From b70e27221d48897464311171076ddfa5eb93b180 Mon Sep 17 00:00:00 2001
From: Christopher Creveling <kiffer.creveling@gmail.com>
Date: Thu, 30 Sep 2021 10:20:19 -0600
Subject: [PATCH] Change to statanot file to allow for asteristks to be the
 same as in LaTeX and the feature change to allow chi-squared tests on
 categorical data

---
 statannot/statannot.py | 123 +++++++++++++++++++++++++++++------------
 1 file changed, 89 insertions(+), 34 deletions(-)

diff --git a/statannot/statannot.py b/statannot/statannot.py
index 05e3009..1c9dfab 100644
--- a/statannot/statannot.py
+++ b/statannot/statannot.py
@@ -1,3 +1,5 @@
+# pip install statannot
+
 import warnings
 
 import matplotlib.pyplot as plt
@@ -8,6 +10,7 @@
 import pandas as pd
 import seaborn as sns
 from seaborn.utils import remove_na
+import pdb
 
 from .utils import raise_expected_got, assert_is_in
 from .StatResult import StatResult
@@ -41,6 +44,7 @@ def stat_test(
         - `t-test_paired`
         - `Wilcoxon`
         - `Kruskal`
+        - `Chi squared`
     comparisons_correction: str or None, default None
         Method to use for multiple comparisons correction. Currently only the
         Bonferroni correction is implemented.
@@ -137,6 +141,16 @@ def stat_test(
         result = StatResult(
             'Kruskal-Wallis paired samples', 'Kruskal', 'stat', stat, pval
         )
+        
+    elif test == 'chisquare':
+        stat, pval = stats.chisquare([box_data1.count(), box_data2.count()], 
+                                     **stats_params)

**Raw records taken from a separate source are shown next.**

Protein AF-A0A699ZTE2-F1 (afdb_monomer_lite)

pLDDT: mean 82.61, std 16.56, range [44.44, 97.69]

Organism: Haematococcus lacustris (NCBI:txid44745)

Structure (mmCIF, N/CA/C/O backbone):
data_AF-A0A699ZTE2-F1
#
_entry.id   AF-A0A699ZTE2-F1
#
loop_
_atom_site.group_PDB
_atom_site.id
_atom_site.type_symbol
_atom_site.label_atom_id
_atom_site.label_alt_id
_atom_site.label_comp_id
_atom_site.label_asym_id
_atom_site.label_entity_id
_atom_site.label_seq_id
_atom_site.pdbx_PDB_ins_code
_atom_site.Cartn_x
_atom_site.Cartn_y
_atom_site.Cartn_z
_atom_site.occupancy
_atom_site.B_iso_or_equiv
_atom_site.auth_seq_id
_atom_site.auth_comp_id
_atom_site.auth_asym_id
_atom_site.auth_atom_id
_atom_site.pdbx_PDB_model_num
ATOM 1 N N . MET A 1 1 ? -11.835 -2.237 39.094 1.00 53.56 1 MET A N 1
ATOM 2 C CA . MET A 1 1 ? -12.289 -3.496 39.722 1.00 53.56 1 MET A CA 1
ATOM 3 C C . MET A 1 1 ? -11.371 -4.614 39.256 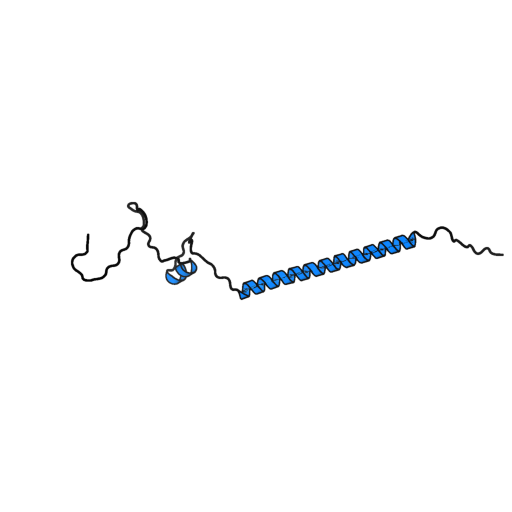1.00 53.56 1 MET A C 1
ATOM 5 O O . MET A 1 1 ? -11.228 -4.743 38.046 1.00 53.56 1 MET A O 1
ATOM 9 N N . PRO A 1 2 ? -10.719 -5.365 40.155 1.00 54.69 2 PRO A N 1
ATOM 10 C CA . PRO A 1 2 ? -10.031 -6.598 39.780 1.00 54.69 2 PRO A CA 1
ATOM 11 C C . PRO A 1 2 ? -11.055 -7.726 39.532 1.00 54.69 2 PRO A C 1
ATOM 13 O O . PRO A 1 2 ? -12.150 -7.673 40.100 1.00 54.69 2 PRO A O 1
ATOM 16 N N . PRO A 1 3 ? -10.748 -8.718 38.675 1.00 57.59 3 PRO A N 1
ATOM 17 C CA . PRO A 1 3 ? -11.666 -9.815 38.385 1.00 57.59 3 PRO A CA 1
ATOM 18 C C . PRO A 1 3 ? -11.863 -10.723 39.614 1.00 57.59 3 PRO A C 1
ATOM 20 O O . PRO A 1 3 ? -10.900 -10.987 40.341 1.00 57.59 3 PRO A O 1
ATOM 23 N N . PRO A 1 4 ? -13.090 -11.218 39.861 1.00 63.75 4 PRO A N 1
ATOM 24 C CA . PRO A 1 4 ? -13.356 -12.141 40.951 1.00 63.75 4 PRO A CA 1
ATOM 25 C C . PRO A 1 4 ? -12.903 -13.548 40.545 1.00 63.75 4 PRO A C 1
ATOM 27 O O . PRO A 1 4 ? -13.476 -14.163 39.655 1.00 63.75 4 PRO A O 1
ATOM 30 N N . ASN A 1 5 ? -11.873 -14.048 41.227 1.00 69.12 5 ASN A N 1
ATOM 31 C CA . ASN A 1 5 ? -11.509 -15.462 41.336 1.00 69.12 5 ASN A CA 1
ATOM 32 C C . ASN A 1 5 ? -11.388 -16.239 40.010 1.00 69.12 5 ASN A C 1
ATOM 34 O O . ASN A 1 5 ? -12.224 -17.077 39.682 1.00 69.12 5 ASN A O 1
ATOM 38 N N . GLY A 1 6 ? -10.278 -16.046 39.300 1.00 58.78 6 GLY A N 1
ATOM 39 C CA . GLY A 1 6 ? -9.836 -16.963 38.253 1.00 58.78 6 GLY A CA 1
ATOM 40 C C . GLY A 1 6 ? -8.335 -16.830 38.051 1.00 58.78 6 GLY A C 1
ATOM 41 O O . GLY A 1 6 ? -7.841 -15.728 37.840 1.00 58.78 6 GLY A O 1
ATOM 42 N N . SER A 1 7 ? -7.598 -17.936 38.107 1.00 63.56 7 SER A N 1
ATOM 43 C CA . SER A 1 7 ? -6.169 -18.017 37.767 1.00 63.56 7 SER A CA 1
ATOM 44 C C . SER A 1 7 ? -5.931 -17.907 36.250 1.00 63.56 7 SER A C 1
ATOM 46 O O . SER A 1 7 ? -5.157 -18.672 35.682 1.00 63.56 7 SER A O 1
ATOM 48 N N . GLY A 1 8 ? -6.674 -17.032 35.573 1.00 61.34 8 GLY A N 1
ATOM 49 C CA . GLY A 1 8 ? -6.675 -16.886 34.125 1.00 61.34 8 GLY A CA 1
ATOM 50 C C . GLY A 1 8 ? -6.009 -15.580 33.743 1.00 61.34 8 GLY A C 1
ATOM 51 O O . GLY A 1 8 ? -6.479 -14.511 34.132 1.00 61.34 8 GLY A O 1
ATOM 52 N N . GLU A 1 9 ? -4.918 -15.666 32.992 1.00 79.62 9 GLU A N 1
ATOM 53 C CA . GLU A 1 9 ? -4.323 -14.495 32.362 1.00 79.62 9 GLU A CA 1
ATOM 54 C C . GLU A 1 9 ? -5.383 -13.797 31.500 1.00 79.62 9 GLU A C 1
ATOM 56 O O . GLU A 1 9 ? -6.039 -14.419 30.663 1.00 79.62 9 GLU A O 1
ATOM 61 N N . CYS A 1 10 ? -5.599 -12.510 31.760 1.00 81.12 10 CYS A N 1
ATOM 62 C CA . CYS A 1 10 ? -6.601 -11.701 31.080 1.00 81.12 10 CYS A CA 1
ATOM 63 C C . CYS A 1 10 ? -5.906 -10.621 30.251 1.00 81.12 10 CYS A C 1
ATOM 65 O O . CYS A 1 10 ? -4.889 -10.065 30.669 1.00 81.12 10 CYS A O 1
ATOM 67 N N . LEU A 1 11 ? -6.470 -10.311 29.083 1.00 88.12 11 LEU A N 1
ATOM 68 C CA . LEU A 1 11 ? -6.005 -9.218 28.237 1.00 88.12 11 LEU A CA 1
ATOM 69 C C . LEU A 1 11 ? -6.790 -7.948 28.548 1.00 88.12 11 LEU A C 1
ATOM 71 O O . LEU A 1 11 ? -8.016 -7.952 28.654 1.00 88.12 11 LEU A O 1
ATOM 75 N N . HIS A 1 12 ? -6.060 -6.844 28.650 1.00 90.12 12 HIS A N 1
ATOM 76 C CA . HIS A 1 12 ? -6.622 -5.524 28.881 1.00 90.12 12 HIS A CA 1
ATOM 77 C C . HIS A 1 12 ? -6.466 -4.671 27.624 1.00 90.12 12 HIS A C 1
ATOM 79 O O . HIS A 1 12 ? -5.366 -4.544 27.092 1.00 90.12 12 HIS A O 1
ATOM 85 N N . ILE A 1 13 ? -7.562 -4.053 27.183 1.00 92.31 13 ILE A N 1
ATOM 86 C CA . ILE A 1 13 ? -7.545 -3.004 26.162 1.00 92.31 13 ILE A CA 1
ATOM 87 C C . ILE A 1 13 ? -7.671 -1.671 26.892 1.00 92.31 13 ILE A C 1
ATOM 89 O O . ILE A 1 13 ? -8.613 -1.459 27.658 1.00 92.31 13 ILE A O 1
ATOM 93 N N . LEU A 1 14 ? -6.695 -0.792 26.685 1.00 93.81 14 LEU A N 1
ATOM 94 C CA . LEU A 1 14 ? -6.619 0.517 27.325 1.00 93.81 14 LEU A CA 1
ATOM 95 C C . LEU A 1 14 ? -6.821 1.608 26.276 1.00 93.81 14 LEU A C 1
ATOM 97 O O . LEU A 1 14 ? -6.319 1.504 25.159 1.00 93.81 14 LEU A O 1
ATOM 101 N N . ALA A 1 15 ? -7.538 2.668 26.647 1.00 95.19 15 ALA A N 1
ATOM 102 C CA . ALA A 1 15 ? -7.694 3.829 25.784 1.00 95.19 15 ALA A CA 1
ATOM 103 C C . ALA A 1 15 ? -6.353 4.569 25.660 1.00 95.19 15 ALA A C 1
ATOM 105 O O . ALA A 1 15 ? -5.781 4.997 26.663 1.00 95.19 15 ALA A O 1
ATOM 106 N N . ALA A 1 16 ? -5.862 4.725 24.430 1.00 92.94 16 ALA A N 1
ATOM 107 C CA . ALA A 1 16 ? -4.630 5.465 24.149 1.00 92.94 16 ALA A CA 1
ATOM 108 C C . ALA A 1 16 ? -4.828 6.995 24.178 1.00 92.94 16 ALA A C 1
ATOM 110 O O . ALA A 1 16 ? -3.859 7.747 24.250 1.00 92.94 16 ALA A O 1
ATOM 111 N N . SER A 1 17 ? -6.077 7.462 24.123 1.00 93.81 17 SER A N 1
ATOM 112 C CA . SER A 1 17 ? -6.460 8.874 24.126 1.00 93.81 17 SER A CA 1
ATOM 113 C C . SER A 1 17 ? -7.791 9.084 24.870 1.00 93.81 17 SER A C 1
ATOM 115 O O . SER A 1 17 ? -8.526 8.117 25.090 1.00 93.81 17 SER A O 1
ATOM 117 N N . PRO A 1 18 ? -8.120 10.321 25.300 1.00 96.00 18 PRO A N 1
ATOM 118 C CA . PRO A 1 18 ? -9.418 10.625 25.901 1.00 96.00 18 PRO A CA 1
ATOM 119 C C . PRO A 1 18 ? -10.582 10.304 24.953 1.00 96.00 18 PRO A C 1
ATOM 121 O O . PRO A 1 18 ? -10.508 10.593 23.760 1.00 96.00 18 PRO A O 1
ATOM 124 N N . LEU A 1 19 ? -11.669 9.755 25.499 1.00 96.44 19 LEU A N 1
ATOM 125 C CA . LEU A 1 19 ? -12.863 9.355 24.751 1.00 96.44 19 LEU A CA 1
ATOM 126 C C . LEU A 1 19 ? -14.082 10.123 25.265 1.00 96.44 19 LEU A C 1
ATOM 128 O O . LEU A 1 19 ? -14.329 10.163 26.473 1.00 96.44 19 LEU A O 1
ATOM 132 N N . ALA A 1 20 ? -14.850 10.721 24.356 1.00 96.75 20 ALA A N 1
ATOM 133 C CA . ALA A 1 20 ? -16.125 11.344 24.692 1.00 96.75 20 ALA A CA 1
ATOM 134 C C . ALA A 1 20 ? -17.264 10.309 24.704 1.00 96.75 20 ALA A C 1
ATOM 136 O O . ALA A 1 20 ? -17.220 9.293 24.009 1.00 96.75 20 ALA A O 1
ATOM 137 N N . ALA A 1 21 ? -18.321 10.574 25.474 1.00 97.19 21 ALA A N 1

+        test_short_name = 'ChiSquare'
+        result = StatResult(
+            'ChiSquare categorical groups', 'ChiSquare', 'stat', stat, pval
+        )
+        
+        
     else:
         result = StatResult(None, '', None, None, np.nan)
 
@@ -263,8 +277,8 @@ def simple_text(pval, pvalue_format, pvalue_thresholds, test_short_name=None):
 
     return text + pval_text
 
-
-def add_stat_annotation(ax, plot='boxplot',
+# ='boxplot' removed after the word plot
+def add_stat_annotation(ax, plot, 
                         data=None, x=None, y=None, hue=None, units=None, order=None,
                         hue_order=None, box_pairs=None, width=0.8,
                         perform_stat_test=True,
@@ -279,24 +293,30 @@ def add_stat_annotation(ax, plot='boxplot',
                         color='0.2', linewidth=1.5,
                         fontsize='medium', verbose=1):
     """
-    Optionally computes statistical test between pairs of data series, and add statistical annotation on top
-    of the boxes/bars. The same exact arguments `data`, `x`, `y`, `hue`, `order`, `width`,
-    `hue_order` (and `units`) as in the seaborn boxplot/barplot function must be passed to this function.
-
-    This function works in one of the two following modes:
-    a) `perform_stat_test` is True: statistical test as given by argument `test` is performed.
-    b) `perform_stat_test` is False: no statistical test is performed, list of custom p-values `pvalues` are
-       used for each pair of boxes. The `test_short_name` argument is then used as the name of the
-       custom statistical test.
-
-    :param plot: type of the plot, one of 'boxplot' or 'barplot'.
-    :param line_height: in axes fraction coordinates
-    :param text_offset: in points
-    :param box_pairs: can be of either form: For non-grouped boxplot: `[(cat1, cat2), (cat3, cat4)]`. For boxplot grouped by hue: `[((cat1, hue1), (cat2, hue2)), ((cat3, hue3), (cat4, hue4))]`
-    :param pvalue_format_string: defaults to `"{.3e}"`
-    :param pvalue_thresholds: list of lists, or tuples. Default is: For "star" text_format: `[[1e-4, "****"], [1e-3, "***"], [1e-2, "**"], [0.05, "*"], [1, "ns"]]`. For "simple" text_format : `[[1e-5, "1e-5"], [1e-4, "1e-4"], [1e-3, "0.001"], [1e-2, "0.01"]]`
-    :param pvalues: list or array of p-values for each box pair comparison.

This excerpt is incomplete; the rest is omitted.